Le projet de loi d’amnistie pour certains crimes est l’élément le plus novateur et le plus radical de la stratégie de sécurité nationale d’AMLO. Bien qu'il reste largement sous-spécifié, il soulève des implications potentiellement profondes, difficiles et problématiques pour l'état de droit au Mexique. Cela implique un enchevêtrement complexe de dilemmes moraux, juridiques, des droits des victimes et de l’état de droit.

Lorsque la campagne et l'administration d'AMLO ont poussé l'idée, la politique d'amnistie et de clémence consistait à combiner justice, vérité et réparations aux victimes avec une amnistie potentiellement complète à certains criminels.

La définition initiale de l'admissibilité à l'amnistie était centrée sur les délits politiques et non violents associés au trafic de drogue et aux membres de groupes vulnérables – à savoir les jeunes, les cultivateurs illicites et les groupes autochtones. Mais à un moment donné, il a même été question d'accorder l'amnistie à des groupes criminels entiers. Si des crimes graves commis par des groupes criminels devaient devenir éligibles à l'amnistie, la politique pourrait équivaloir à une remise de l'état de droit à des groupes mafieux très violents et générer des frictions avec les États-Unis. Essentiellement, un tel accord s'apparenterait à l'offre de Pablo Escobar dans les années 80 de payer la dette nationale de la Colombie et de cesser de se livrer au trafic de drogue en échange de l'immunité. De telles formulations extrêmes pour des crimes graves et pour des groupes criminels entiers éviscéreraient les efforts visant à renforcer la capacité de dissuasion de l'appareil répressif mexicain, l'amélioration la plus urgente à apporter.
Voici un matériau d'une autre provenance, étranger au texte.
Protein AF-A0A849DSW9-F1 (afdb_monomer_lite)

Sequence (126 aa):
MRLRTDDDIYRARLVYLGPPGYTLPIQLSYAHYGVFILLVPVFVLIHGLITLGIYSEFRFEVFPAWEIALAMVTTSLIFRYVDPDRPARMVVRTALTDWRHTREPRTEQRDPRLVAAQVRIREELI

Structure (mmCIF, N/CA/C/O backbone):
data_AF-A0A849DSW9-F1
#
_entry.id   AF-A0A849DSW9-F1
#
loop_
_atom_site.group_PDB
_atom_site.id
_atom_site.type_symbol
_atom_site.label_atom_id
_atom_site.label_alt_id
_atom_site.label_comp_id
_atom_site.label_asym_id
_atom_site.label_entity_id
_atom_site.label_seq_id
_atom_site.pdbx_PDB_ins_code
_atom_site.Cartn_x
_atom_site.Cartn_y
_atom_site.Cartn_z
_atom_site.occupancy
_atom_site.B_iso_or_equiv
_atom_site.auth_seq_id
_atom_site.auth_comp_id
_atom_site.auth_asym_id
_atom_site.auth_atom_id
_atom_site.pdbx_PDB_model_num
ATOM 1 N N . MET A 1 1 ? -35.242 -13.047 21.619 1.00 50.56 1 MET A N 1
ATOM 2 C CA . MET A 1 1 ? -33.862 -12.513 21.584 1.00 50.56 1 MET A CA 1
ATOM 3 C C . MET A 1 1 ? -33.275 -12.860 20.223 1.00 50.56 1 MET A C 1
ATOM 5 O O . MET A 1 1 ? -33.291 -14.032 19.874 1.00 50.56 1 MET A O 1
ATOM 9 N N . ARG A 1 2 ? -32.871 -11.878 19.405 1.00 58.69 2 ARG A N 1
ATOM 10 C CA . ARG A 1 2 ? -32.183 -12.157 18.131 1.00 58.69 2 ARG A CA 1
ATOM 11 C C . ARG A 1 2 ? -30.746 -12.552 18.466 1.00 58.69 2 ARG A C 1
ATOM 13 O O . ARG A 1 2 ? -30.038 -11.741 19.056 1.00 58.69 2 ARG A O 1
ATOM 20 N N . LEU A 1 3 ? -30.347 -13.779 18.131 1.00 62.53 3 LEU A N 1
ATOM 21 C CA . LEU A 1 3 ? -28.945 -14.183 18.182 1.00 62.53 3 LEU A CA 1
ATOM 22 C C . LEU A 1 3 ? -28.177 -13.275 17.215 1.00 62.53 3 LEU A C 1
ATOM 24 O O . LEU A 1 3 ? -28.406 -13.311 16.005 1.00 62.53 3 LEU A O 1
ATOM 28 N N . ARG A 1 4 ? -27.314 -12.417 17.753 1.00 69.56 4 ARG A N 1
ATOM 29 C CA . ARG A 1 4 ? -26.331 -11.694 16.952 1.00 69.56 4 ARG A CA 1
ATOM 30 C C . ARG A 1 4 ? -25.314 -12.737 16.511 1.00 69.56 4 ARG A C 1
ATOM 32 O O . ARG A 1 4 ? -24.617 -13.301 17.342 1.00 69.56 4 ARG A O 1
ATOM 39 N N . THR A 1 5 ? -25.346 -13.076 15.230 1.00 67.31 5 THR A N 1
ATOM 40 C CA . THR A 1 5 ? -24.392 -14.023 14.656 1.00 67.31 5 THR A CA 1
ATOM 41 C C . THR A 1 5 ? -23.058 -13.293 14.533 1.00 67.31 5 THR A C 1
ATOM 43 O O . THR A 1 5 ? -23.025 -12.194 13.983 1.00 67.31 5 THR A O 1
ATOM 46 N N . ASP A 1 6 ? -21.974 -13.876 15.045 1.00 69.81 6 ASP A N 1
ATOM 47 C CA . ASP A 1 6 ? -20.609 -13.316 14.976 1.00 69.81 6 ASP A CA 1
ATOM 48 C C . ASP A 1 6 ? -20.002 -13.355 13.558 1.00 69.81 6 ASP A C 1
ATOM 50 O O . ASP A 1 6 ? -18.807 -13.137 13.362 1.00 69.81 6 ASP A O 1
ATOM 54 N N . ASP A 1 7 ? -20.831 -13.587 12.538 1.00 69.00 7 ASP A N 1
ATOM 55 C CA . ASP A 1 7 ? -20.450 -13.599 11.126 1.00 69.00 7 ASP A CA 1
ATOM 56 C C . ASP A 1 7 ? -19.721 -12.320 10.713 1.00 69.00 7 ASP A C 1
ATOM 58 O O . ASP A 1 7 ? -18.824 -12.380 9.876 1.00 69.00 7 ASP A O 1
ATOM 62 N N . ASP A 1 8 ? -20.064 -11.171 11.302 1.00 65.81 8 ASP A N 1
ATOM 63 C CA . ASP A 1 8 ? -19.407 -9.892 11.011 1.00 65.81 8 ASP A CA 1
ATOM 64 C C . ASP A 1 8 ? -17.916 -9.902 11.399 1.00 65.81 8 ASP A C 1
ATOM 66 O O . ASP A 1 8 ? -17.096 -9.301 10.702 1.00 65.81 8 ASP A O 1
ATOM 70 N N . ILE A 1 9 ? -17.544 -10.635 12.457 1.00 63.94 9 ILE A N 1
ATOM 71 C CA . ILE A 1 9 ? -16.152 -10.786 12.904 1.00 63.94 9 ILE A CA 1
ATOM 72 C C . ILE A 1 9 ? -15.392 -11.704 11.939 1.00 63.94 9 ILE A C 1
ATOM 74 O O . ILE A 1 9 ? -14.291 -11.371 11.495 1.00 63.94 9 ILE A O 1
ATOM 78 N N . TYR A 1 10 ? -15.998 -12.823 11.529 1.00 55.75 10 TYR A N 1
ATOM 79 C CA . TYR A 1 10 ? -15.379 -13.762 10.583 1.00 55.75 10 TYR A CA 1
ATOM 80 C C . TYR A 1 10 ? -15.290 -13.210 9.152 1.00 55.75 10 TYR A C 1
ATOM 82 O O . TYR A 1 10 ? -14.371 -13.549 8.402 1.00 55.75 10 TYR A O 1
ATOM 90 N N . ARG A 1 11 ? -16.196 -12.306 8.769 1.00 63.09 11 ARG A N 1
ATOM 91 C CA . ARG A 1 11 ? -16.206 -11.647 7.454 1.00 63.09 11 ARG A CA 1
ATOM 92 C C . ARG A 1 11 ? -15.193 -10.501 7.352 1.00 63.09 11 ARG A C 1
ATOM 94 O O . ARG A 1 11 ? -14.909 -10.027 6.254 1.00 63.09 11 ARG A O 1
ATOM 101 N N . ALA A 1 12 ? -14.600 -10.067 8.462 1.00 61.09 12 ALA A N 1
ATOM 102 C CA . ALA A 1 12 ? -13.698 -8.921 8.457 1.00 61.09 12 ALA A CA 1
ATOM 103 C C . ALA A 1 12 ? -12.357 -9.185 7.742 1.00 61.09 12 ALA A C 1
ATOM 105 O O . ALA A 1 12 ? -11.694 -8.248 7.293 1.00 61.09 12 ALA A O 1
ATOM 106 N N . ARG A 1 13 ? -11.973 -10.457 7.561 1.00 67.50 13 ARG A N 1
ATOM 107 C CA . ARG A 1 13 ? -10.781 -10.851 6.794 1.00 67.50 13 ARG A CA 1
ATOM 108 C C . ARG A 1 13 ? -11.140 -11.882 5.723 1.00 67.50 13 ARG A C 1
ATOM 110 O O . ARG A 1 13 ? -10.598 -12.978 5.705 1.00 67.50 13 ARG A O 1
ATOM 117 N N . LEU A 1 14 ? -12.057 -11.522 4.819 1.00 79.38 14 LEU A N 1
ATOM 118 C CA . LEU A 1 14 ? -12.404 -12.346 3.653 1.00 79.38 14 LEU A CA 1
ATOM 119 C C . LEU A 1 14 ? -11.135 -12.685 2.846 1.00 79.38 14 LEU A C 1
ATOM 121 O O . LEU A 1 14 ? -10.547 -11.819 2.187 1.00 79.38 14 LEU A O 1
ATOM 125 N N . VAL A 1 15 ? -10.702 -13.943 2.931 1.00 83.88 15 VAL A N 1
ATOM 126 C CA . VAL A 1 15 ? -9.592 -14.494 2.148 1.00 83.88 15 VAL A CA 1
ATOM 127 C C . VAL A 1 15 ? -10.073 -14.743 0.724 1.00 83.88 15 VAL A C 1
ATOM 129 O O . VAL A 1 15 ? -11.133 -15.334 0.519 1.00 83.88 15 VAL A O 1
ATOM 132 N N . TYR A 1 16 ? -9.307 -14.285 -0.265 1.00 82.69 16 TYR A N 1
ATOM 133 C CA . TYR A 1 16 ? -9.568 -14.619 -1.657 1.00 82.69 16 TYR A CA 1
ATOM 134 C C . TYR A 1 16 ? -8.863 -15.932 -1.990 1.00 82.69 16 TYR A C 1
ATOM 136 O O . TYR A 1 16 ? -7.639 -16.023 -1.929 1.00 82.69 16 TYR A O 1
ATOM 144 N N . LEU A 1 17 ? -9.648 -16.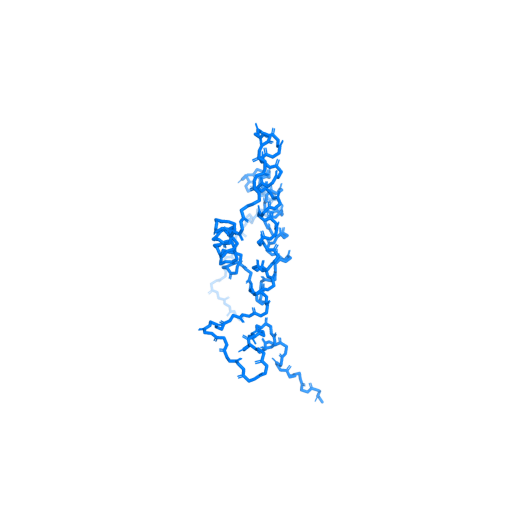955 -2.323 1.00 81.06 17 LEU A N 1
ATOM 145 C CA . LEU A 1 17 ? -9.138 -18.296 -2.627 1.00 81.06 17 LEU A CA 1
ATOM 146 C C . LEU A 1 17 ? -8.716 -18.461 -4.094 1.00 81.06 17 LEU A C 1
ATOM 148 O O . LEU A 1 17 ? -8.094 -19.463 -4.439 1.00 81.06 17 LEU A O 1
ATOM 152 N N . GLY A 1 18 ? -9.005 -17.469 -4.936 1.00 82.12 18 GLY A N 1
ATOM 153 C CA . GLY A 1 18 ? -8.841 -17.554 -6.380 1.00 82.12 18 GLY A CA 1
ATOM 154 C C . GLY A 1 18 ? -10.173 -17.754 -7.110 1.00 82.12 18 GLY A C 1
ATOM 155 O O . GLY A 1 18 ? -11.229 -17.874 -6.479 1.00 82.12 18 GLY A O 1
ATOM 156 N N . PRO A 1 19 ? -10.143 -17.725 -8.450 1.00 85.88 19 PRO A N 1
ATOM 157 C CA . PRO A 1 19 ? -11.326 -17.956 -9.264 1.00 85.88 19 PRO A CA 1
ATOM 158 C C . PRO A 1 19 ? -11.813 -19.413 -9.144 1.00 85.88 19 PRO A C 1
ATOM 160 O O . PRO A 1 19 ? -11.030 -20.304 -8.809 1.00 85.88 19 PRO A O 1
ATOM 163 N N . PRO A 1 20 ? -13.097 -19.693 -9.429 1.00 86.69 20 PRO A N 1
ATOM 164 C CA . PRO A 1 20 ? -13.641 -21.046 -9.343 1.00 86.69 20 PRO A CA 1
ATOM 165 C C . PRO A 1 20 ? -12.802 -22.057 -10.137 1.00 86.69 20 PRO A C 1
ATOM 167 O O . PRO A 1 20 ? -12.507 -21.842 -11.311 1.00 86.69 20 PRO A O 1
ATOM 170 N N . GLY A 1 21 ? -12.412 -23.156 -9.488 1.00 86.56 21 GLY A N 1
ATOM 171 C CA . GLY A 1 21 ? -11.574 -24.199 -10.090 1.00 86.56 21 GLY A CA 1
ATOM 172 C C . GLY A 1 21 ? -10.063 -23.952 -10.017 1.00 86.56 21 GLY A C 1
ATOM 173 O O . GLY A 1 21 ? -9.304 -24.825 -10.427 1.00 86.56 21 GLY A O 1
ATOM 174 N N . TYR A 1 22 ? -9.615 -22.822 -9.461 1.00 83.19 22 TYR A N 1
ATOM 175 C CA . TYR A 1 22 ? -8.197 -22.517 -9.278 1.00 83.19 22 TYR A CA 1
ATOM 176 C C . TYR A 1 22 ? -7.913 -21.994 -7.873 1.00 83.19 22 TYR A C 1
ATOM 178 O O . TYR A 1 22 ? -8.480 -20.998 -7.432 1.00 83.19 22 TYR A O 1
ATOM 186 N N . THR A 1 23 ? -6.962 -22.629 -7.192 1.00 81.50 23 THR A N 1
ATOM 187 C CA . THR A 1 23 ? -6.390 -22.105 -5.950 1.00 81.50 23 THR A CA 1
ATOM 188 C C . THR A 1 23 ? -5.116 -21.342 -6.267 1.00 81.50 23 THR A C 1
ATOM 190 O O . THR A 1 23 ? -4.195 -21.897 -6.873 1.00 81.50 23 THR A O 1
ATOM 193 N N . LEU A 1 24 ? -5.044 -20.078 -5.856 1.00 81.62 24 LEU A N 1
ATOM 194 C CA . LEU A 1 24 ? -3.806 -19.312 -5.982 1.00 81.62 24 LEU A CA 1
ATOM 195 C C . LEU A 1 24 ? -2.717 -19.906 -5.067 1.00 81.62 24 LEU A C 1
ATOM 197 O O . LEU A 1 24 ? -3.032 -20.386 -3.976 1.00 81.62 24 LEU A O 1
ATOM 201 N N . PRO A 1 25 ? -1.432 -19.848 -5.468 1.00 82.38 25 PRO A N 1
ATOM 202 C CA . PRO A 1 25 ? -0.325 -20.357 -4.650 1.00 82.38 25 PRO A CA 1
ATOM 203 C C . PRO A 1 25 ? -0.129 -19.564 -3.350 1.00 82.38 25 PRO A C 1
ATOM 205 O O . PRO A 1 25 ? 0.525 -20.037 -2.427 1.00 82.38 25 PRO A O 1
ATOM 208 N N . ILE A 1 26 ? -0.690 -18.355 -3.274 1.00 84.19 26 ILE A N 1
ATOM 209 C CA . ILE A 1 26 ? -0.633 -17.476 -2.110 1.00 84.19 26 ILE A CA 1
ATOM 210 C C . ILE A 1 26 ? -2.067 -17.125 -1.730 1.00 84.19 26 ILE A C 1
ATOM 212 O O . ILE A 1 26 ? -2.843 -16.689 -2.578 1.00 84.19 26 ILE A O 1
ATOM 216 N N . GLN A 1 27 ? -2.403 -17.298 -0.455 1.00 84.25 27 GLN A N 1
ATOM 217 C CA . GLN A 1 27 ? -3.709 -16.950 0.094 1.00 84.25 27 GLN A CA 1
ATOM 218 C C . GLN A 1 27 ? -3.622 -15.583 0.775 1.00 84.25 27 GLN A C 1
ATOM 220 O O . GLN A 1 27 ? -3.020 -15.443 1.839 1.00 84.25 27 GLN A O 1
ATOM 225 N N . LEU A 1 28 ? -4.213 -14.564 0.156 1.00 87.44 28 LEU A N 1
ATOM 226 C CA . LEU A 1 28 ? -4.278 -13.206 0.700 1.00 87.44 28 LEU A CA 1
ATOM 227 C C . LEU A 1 28 ? -5.737 -12.761 0.824 1.00 87.44 28 LEU A C 1
ATOM 229 O O . LEU A 1 28 ? -6.623 -13.263 0.130 1.00 87.44 28 LEU A O 1
ATOM 233 N N . SER A 1 29 ? -6.010 -11.804 1.713 1.00 88.81 29 SER A N 1
ATOM 234 C CA . SER A 1 29 ? -7.355 -11.229 1.793 1.00 88.81 29 SER A CA 1
ATOM 235 C C . SER A 1 29 ? -7.663 -10.343 0.590 1.00 88.81 29 SER A C 1
ATOM 237 O O . SER A 1 29 ? -6.754 -9.788 -0.031 1.00 88.81 29 SER A O 1
ATOM 239 N N . TYR A 1 30 ? -8.951 -10.152 0.289 1.00 87.38 30 TYR A N 1
ATOM 240 C CA . TYR A 1 30 ? -9.369 -9.209 -0.757 1.00 87.38 30 TYR A CA 1
ATOM 241 C C . TYR A 1 30 ? -8.793 -7.809 -0.536 1.00 87.38 30 TYR A C 1
ATOM 243 O O . TYR A 1 30 ? -8.433 -7.134 -1.494 1.00 87.38 30 TYR A O 1
ATOM 251 N N . ALA A 1 31 ? -8.651 -7.388 0.724 1.00 89.12 31 ALA A N 1
ATOM 252 C CA . ALA A 1 31 ? -8.044 -6.107 1.056 1.00 89.12 31 ALA A CA 1
ATOM 253 C C . ALA A 1 31 ? -6.562 -6.050 0.648 1.00 89.12 31 ALA A C 1
ATOM 255 O O . ALA A 1 31 ? -6.132 -5.040 0.099 1.00 89.12 31 ALA A O 1
ATOM 256 N N . HIS A 1 32 ? -5.793 -7.127 0.853 1.00 91.19 32 HIS A N 1
ATOM 257 C CA . HIS A 1 32 ? -4.388 -7.179 0.432 1.00 91.19 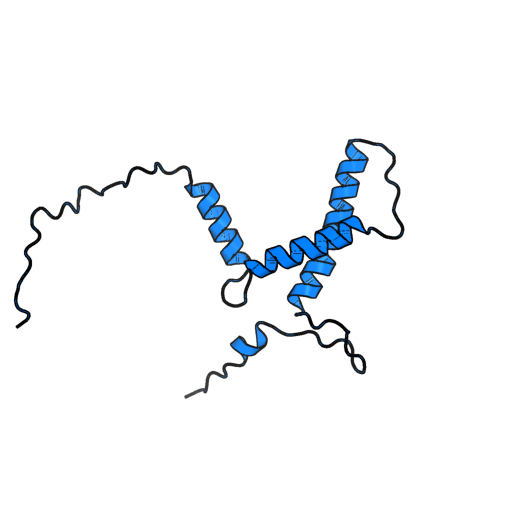32 HIS A CA 1
ATOM 258 C C . HIS A 1 32 ? -4.266 -7.080 -1.090 1.00 91.19 32 HIS A C 1
ATOM 260 O O . HIS A 1 32 ? -3.494 -6.260 -1.581 1.00 91.19 32 HIS A O 1
ATOM 266 N N . TYR A 1 33 ? -5.062 -7.857 -1.835 1.00 91.44 33 TYR A N 1
ATOM 267 C CA . TYR A 1 33 ? -5.081 -7.772 -3.298 1.00 91.44 33 TYR A CA 1
ATOM 268 C C . TYR A 1 33 ? -5.515 -6.390 -3.786 1.00 91.44 33 TYR A C 1
ATOM 270 O O . TYR A 1 33 ? -4.868 -5.827 -4.662 1.00 91.44 33 TYR A O 1
ATOM 278 N N . GLY A 1 34 ? -6.572 -5.825 -3.199 1.00 92.00 34 GLY A N 1
ATOM 279 C CA . GLY A 1 34 ? -7.083 -4.509 -3.572 1.00 92.00 34 GLY A CA 1
ATOM 280 C C . GLY A 1 34 ? -6.060 -3.396 -3.349 1.00 92.00 34 GLY A C 1
ATOM 281 O O . GLY A 1 34 ? -5.833 -2.592 -4.248 1.00 92.00 34 GLY A O 1
ATOM 282 N N . VAL A 1 35 ? -5.395 -3.376 -2.189 1.00 94.56 35 VAL A N 1
ATOM 283 C CA . VAL A 1 35 ? -4.345 -2.387 -1.888 1.00 94.56 35 VAL A CA 1
ATOM 284 C C . VAL A 1 35 ? -3.142 -2.572 -2.809 1.00 94.56 35 VAL A C 1
ATOM 286 O O . VAL A 1 35 ? -2.644 -1.588 -3.345 1.00 94.56 35 VAL A O 1
ATOM 289 N N . PHE A 1 36 ? -2.706 -3.809 -3.052 1.00 95.00 36 PHE A N 1
ATOM 290 C CA . PHE A 1 36 ? -1.593 -4.078 -3.960 1.00 95.00 36 PHE A CA 1
ATOM 291 C C . PHE A 1 36 ? -1.894 -3.614 -5.395 1.00 95.00 36 PHE A C 1
ATOM 293 O O . PHE A 1 36 ? -1.117 -2.851 -5.968 1.00 95.00 36 PHE A O 1
ATOM 300 N N . ILE A 1 37 ? -3.050 -4.006 -5.948 1.00 94.81 37 ILE A N 1
ATOM 301 C CA . ILE A 1 37 ? -3.500 -3.608 -7.293 1.00 94.81 37 ILE A CA 1
ATOM 302 C C . ILE A 1 37 ? -3.642 -2.086 -7.403 1.00 94.81 37 ILE A C 1
ATOM 304 O O . ILE A 1 37 ? -3.372 -1.533 -8.464 1.00 94.81 37 ILE A O 1
ATOM 308 N N . LEU A 1 38 ? -4.037 -1.404 -6.325 1.00 96.62 38 LEU A N 1
ATOM 309 C CA . LEU A 1 38 ? -4.119 0.055 -6.281 1.00 96.62 38 LEU A CA 1
ATOM 310 C C . LEU A 1 38 ? -2.736 0.721 -6.227 1.00 96.62 38 LEU A C 1
ATOM 312 O O . LEU A 1 38 ? -2.526 1.747 -6.869 1.00 96.62 38 LEU A O 1
ATOM 316 N N . LEU A 1 39 ? -1.793 0.174 -5.460 1.00 97.25 39 LEU A N 1
ATOM 317 C CA . LEU A 1 39 ? -0.486 0.796 -5.246 1.00 97.25 39 LEU A CA 1
ATOM 318 C C . LEU A 1 39 ? 0.430 0.711 -6.466 1.00 97.25 39 LEU A C 1
ATOM 320 O O . LEU A 1 39 ? 1.183 1.652 -6.700 1.00 97.25 39 LEU A O 1
ATOM 324 N N . VAL A 1 40 ? 0.360 -0.363 -7.257 1.00 95.31 40 VAL A N 1
ATOM 325 C CA . VAL A 1 40 ? 1.166 -0.496 -8.486 1.00 95.31 40 VAL A CA 1
ATOM 326 C C . VAL A 1 40 ? 0.988 0.706 -9.434 1.00 95.31 40 VAL A C 1
ATOM 328 O O . VAL A 1 40 ? 1.982 1.375 -9.715 1.00 95.31 40 VAL A O 1
ATOM 331 N N . PRO A 1 41 ? -0.229 1.064 -9.899 1.00 93.88 41 PRO A N 1
ATOM 332 C CA . PRO A 1 41 ? -0.412 2.218 -10.775 1.00 93.88 41 PRO A CA 1
ATOM 333 C C . PRO A 1 41 ? -0.100 3.545 -10.075 1.00 93.88 41 PRO A C 1
ATOM 335 O O . PRO A 1 41 ? 0.343 4.478 -10.737 1.00 93.88 41 PRO A O 1
ATOM 338 N N . VAL A 1 42 ? -0.279 3.642 -8.752 1.00 95.88 42 VAL A N 1
ATOM 339 C CA . VAL A 1 42 ? 0.123 4.833 -7.984 1.00 95.88 42 VAL A CA 1
ATOM 340 C C . VAL A 1 42 ? 1.638 5.026 -8.034 1.00 95.88 42 VAL A C 1
ATOM 342 O O . VAL A 1 42 ? 2.090 6.137 -8.301 1.00 95.88 42 VAL A O 1
ATOM 345 N N . PHE A 1 43 ? 2.430 3.972 -7.832 1.00 94.81 43 PHE A N 1
ATOM 346 C CA . PHE A 1 43 ? 3.887 4.064 -7.921 1.00 94.81 43 PHE A CA 1
ATOM 347 C C . PHE A 1 43 ? 4.368 4.332 -9.345 1.00 94.81 43 PHE A C 1
ATOM 349 O O . PHE A 1 43 ? 5.232 5.186 -9.520 1.00 94.81 43 PHE A O 1
ATOM 356 N N . VAL A 1 44 ? 3.754 3.707 -10.356 1.00 91.12 44 VAL A N 1
ATOM 357 C CA . VAL A 1 44 ? 4.040 4.012 -11.771 1.00 91.12 44 VAL A CA 1
ATOM 358 C C . VAL A 1 44 ? 3.728 5.478 -12.090 1.00 91.12 44 VAL A C 1
ATOM 360 O O . VAL A 1 44 ? 4.509 6.147 -12.763 1.00 91.12 44 VAL A O 1
ATOM 363 N N . LEU A 1 45 ? 2.618 6.015 -11.575 1.00 90.56 45 LEU A N 1
ATOM 364 C CA . LEU A 1 45 ? 2.258 7.420 -11.758 1.00 90.56 45 LEU A CA 1
ATOM 365 C C . LEU A 1 45 ? 3.253 8.357 -11.063 1.00 90.56 45 LEU A C 1
ATOM 367 O O . LEU A 1 45 ? 3.702 9.322 -11.674 1.00 90.56 45 LEU A O 1
ATOM 371 N N . ILE A 1 46 ? 3.608 8.079 -9.805 1.00 91.25 46 ILE A N 1
ATOM 372 C CA . ILE A 1 46 ? 4.595 8.866 -9.050 1.00 91.25 46 ILE A CA 1
ATOM 373 C C . ILE A 1 46 ? 5.940 8.859 -9.777 1.00 91.25 46 ILE A C 1
ATOM 375 O O . ILE A 1 46 ? 6.534 9.920 -9.961 1.00 91.25 46 ILE A O 1
ATOM 379 N N . HIS A 1 47 ? 6.392 7.689 -10.229 1.00 87.62 47 HIS A N 1
ATOM 380 C CA . HIS A 1 47 ? 7.595 7.562 -11.037 1.00 87.62 47 HIS A CA 1
ATOM 381 C C . HIS A 1 47 ? 7.502 8.428 -12.295 1.00 87.62 47 HIS A C 1
ATOM 383 O O . HIS A 1 47 ? 8.386 9.246 -12.538 1.00 87.62 47 HIS A O 1
ATOM 389 N N . GLY A 1 48 ? 6.404 8.323 -13.048 1.00 85.44 48 GLY A N 1
ATOM 390 C CA . GLY A 1 48 ? 6.186 9.134 -14.241 1.00 85.44 48 GLY A CA 1
ATOM 391 C C . GLY A 1 48 ? 6.232 10.633 -13.969 1.00 85.44 48 GLY A C 1
ATOM 392 O O . GLY A 1 48 ? 6.892 11.354 -14.710 1.00 85.44 48 GLY A O 1
ATOM 393 N N . LEU A 1 49 ? 5.609 11.103 -12.887 1.00 86.56 49 LEU A N 1
ATOM 394 C CA . LEU A 1 49 ? 5.630 12.515 -12.492 1.00 86.56 49 LEU A CA 1
ATOM 395 C C . LEU A 1 49 ? 7.037 13.002 -12.120 1.00 86.56 49 LEU A C 1
ATOM 397 O O . LEU A 1 49 ? 7.416 14.110 -12.500 1.00 86.56 49 LEU A O 1
ATOM 401 N N . ILE A 1 50 ? 7.815 12.185 -11.405 1.00 84.44 50 ILE A N 1
ATOM 402 C CA . ILE A 1 50 ? 9.203 12.505 -11.041 1.00 84.44 50 ILE A CA 1
ATOM 403 C C . ILE A 1 50 ? 10.079 12.553 -12.298 1.00 84.44 50 ILE A C 1
ATOM 405 O O . ILE A 1 50 ? 10.835 13.504 -12.484 1.00 84.44 50 ILE A O 1
ATOM 409 N N . THR A 1 51 ? 9.949 11.566 -13.184 1.00 80.19 51 THR A N 1
ATOM 410 C CA . THR A 1 51 ? 10.757 11.475 -14.404 1.00 80.19 51 THR A CA 1
ATOM 411 C C . THR A 1 51 ? 10.410 12.595 -15.381 1.00 80.19 51 THR A C 1
ATOM 413 O O . THR A 1 51 ? 11.310 13.318 -15.794 1.00 80.19 51 THR A O 1
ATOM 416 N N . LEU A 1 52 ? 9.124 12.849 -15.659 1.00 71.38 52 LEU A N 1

Même au niveau de l'amnistie pour les individus, de nombreux défis complexes existaient avec les contours de la politique telle qu'elle était connue. Celles-ci comprenaient des critères d'éligibilité, la nécessité de garantir la non-répétition des violations, l'exigence de l'AMLO que les victimes pardonnent aux auteurs et aux auteurs de fournir des réparations aux victimes, et une exigence que les personnes éligibles fournissent des renseignements sur leurs anciennes cohortes criminelles. N'importe lequel d'entre eux pourrait déclencher le programme. Comment garantir la protection des bénéficiaires contre les représailles des groupes criminels auxquels ils ont fourni des renseignements? Et si une victime refusait de pardonner à l'agresseur? Les victimes ou leur parent pourraient-ils être identifiés? Qui est exactement la victime d'un «halcón»?

Plutôt que de centrer le pardon sur les victimes individuelles et que les auteurs soient seuls responsables des réparations, un principe de pardon au niveau national serait beaucoup plus facilement applicable et équitable, l'État mexicain lui-même fournissant une assistance aux victimes.

Surtout, lorsque la justice transitionnelle est utilisée dans les situations d’après conflit ou pendant les transitions du régime, il est présumé qu’une période particulière de violations des droits et de conflits violents a pris fin et ne se répétera pas. Mais ce n'est pas le cas au Mexique: le pays continuera à faire face à une criminalité violente – souvent à un niveau intense – pendant longtemps. Ainsi, une loi d'amnistie ou de clémence qui n'est pas très restrictive aurait probablement des effets très néfastes sur l'état de droit au Mexique en renforçant la capacité de dissuasion déjà effondrée des forces de l'ordre mexicaines.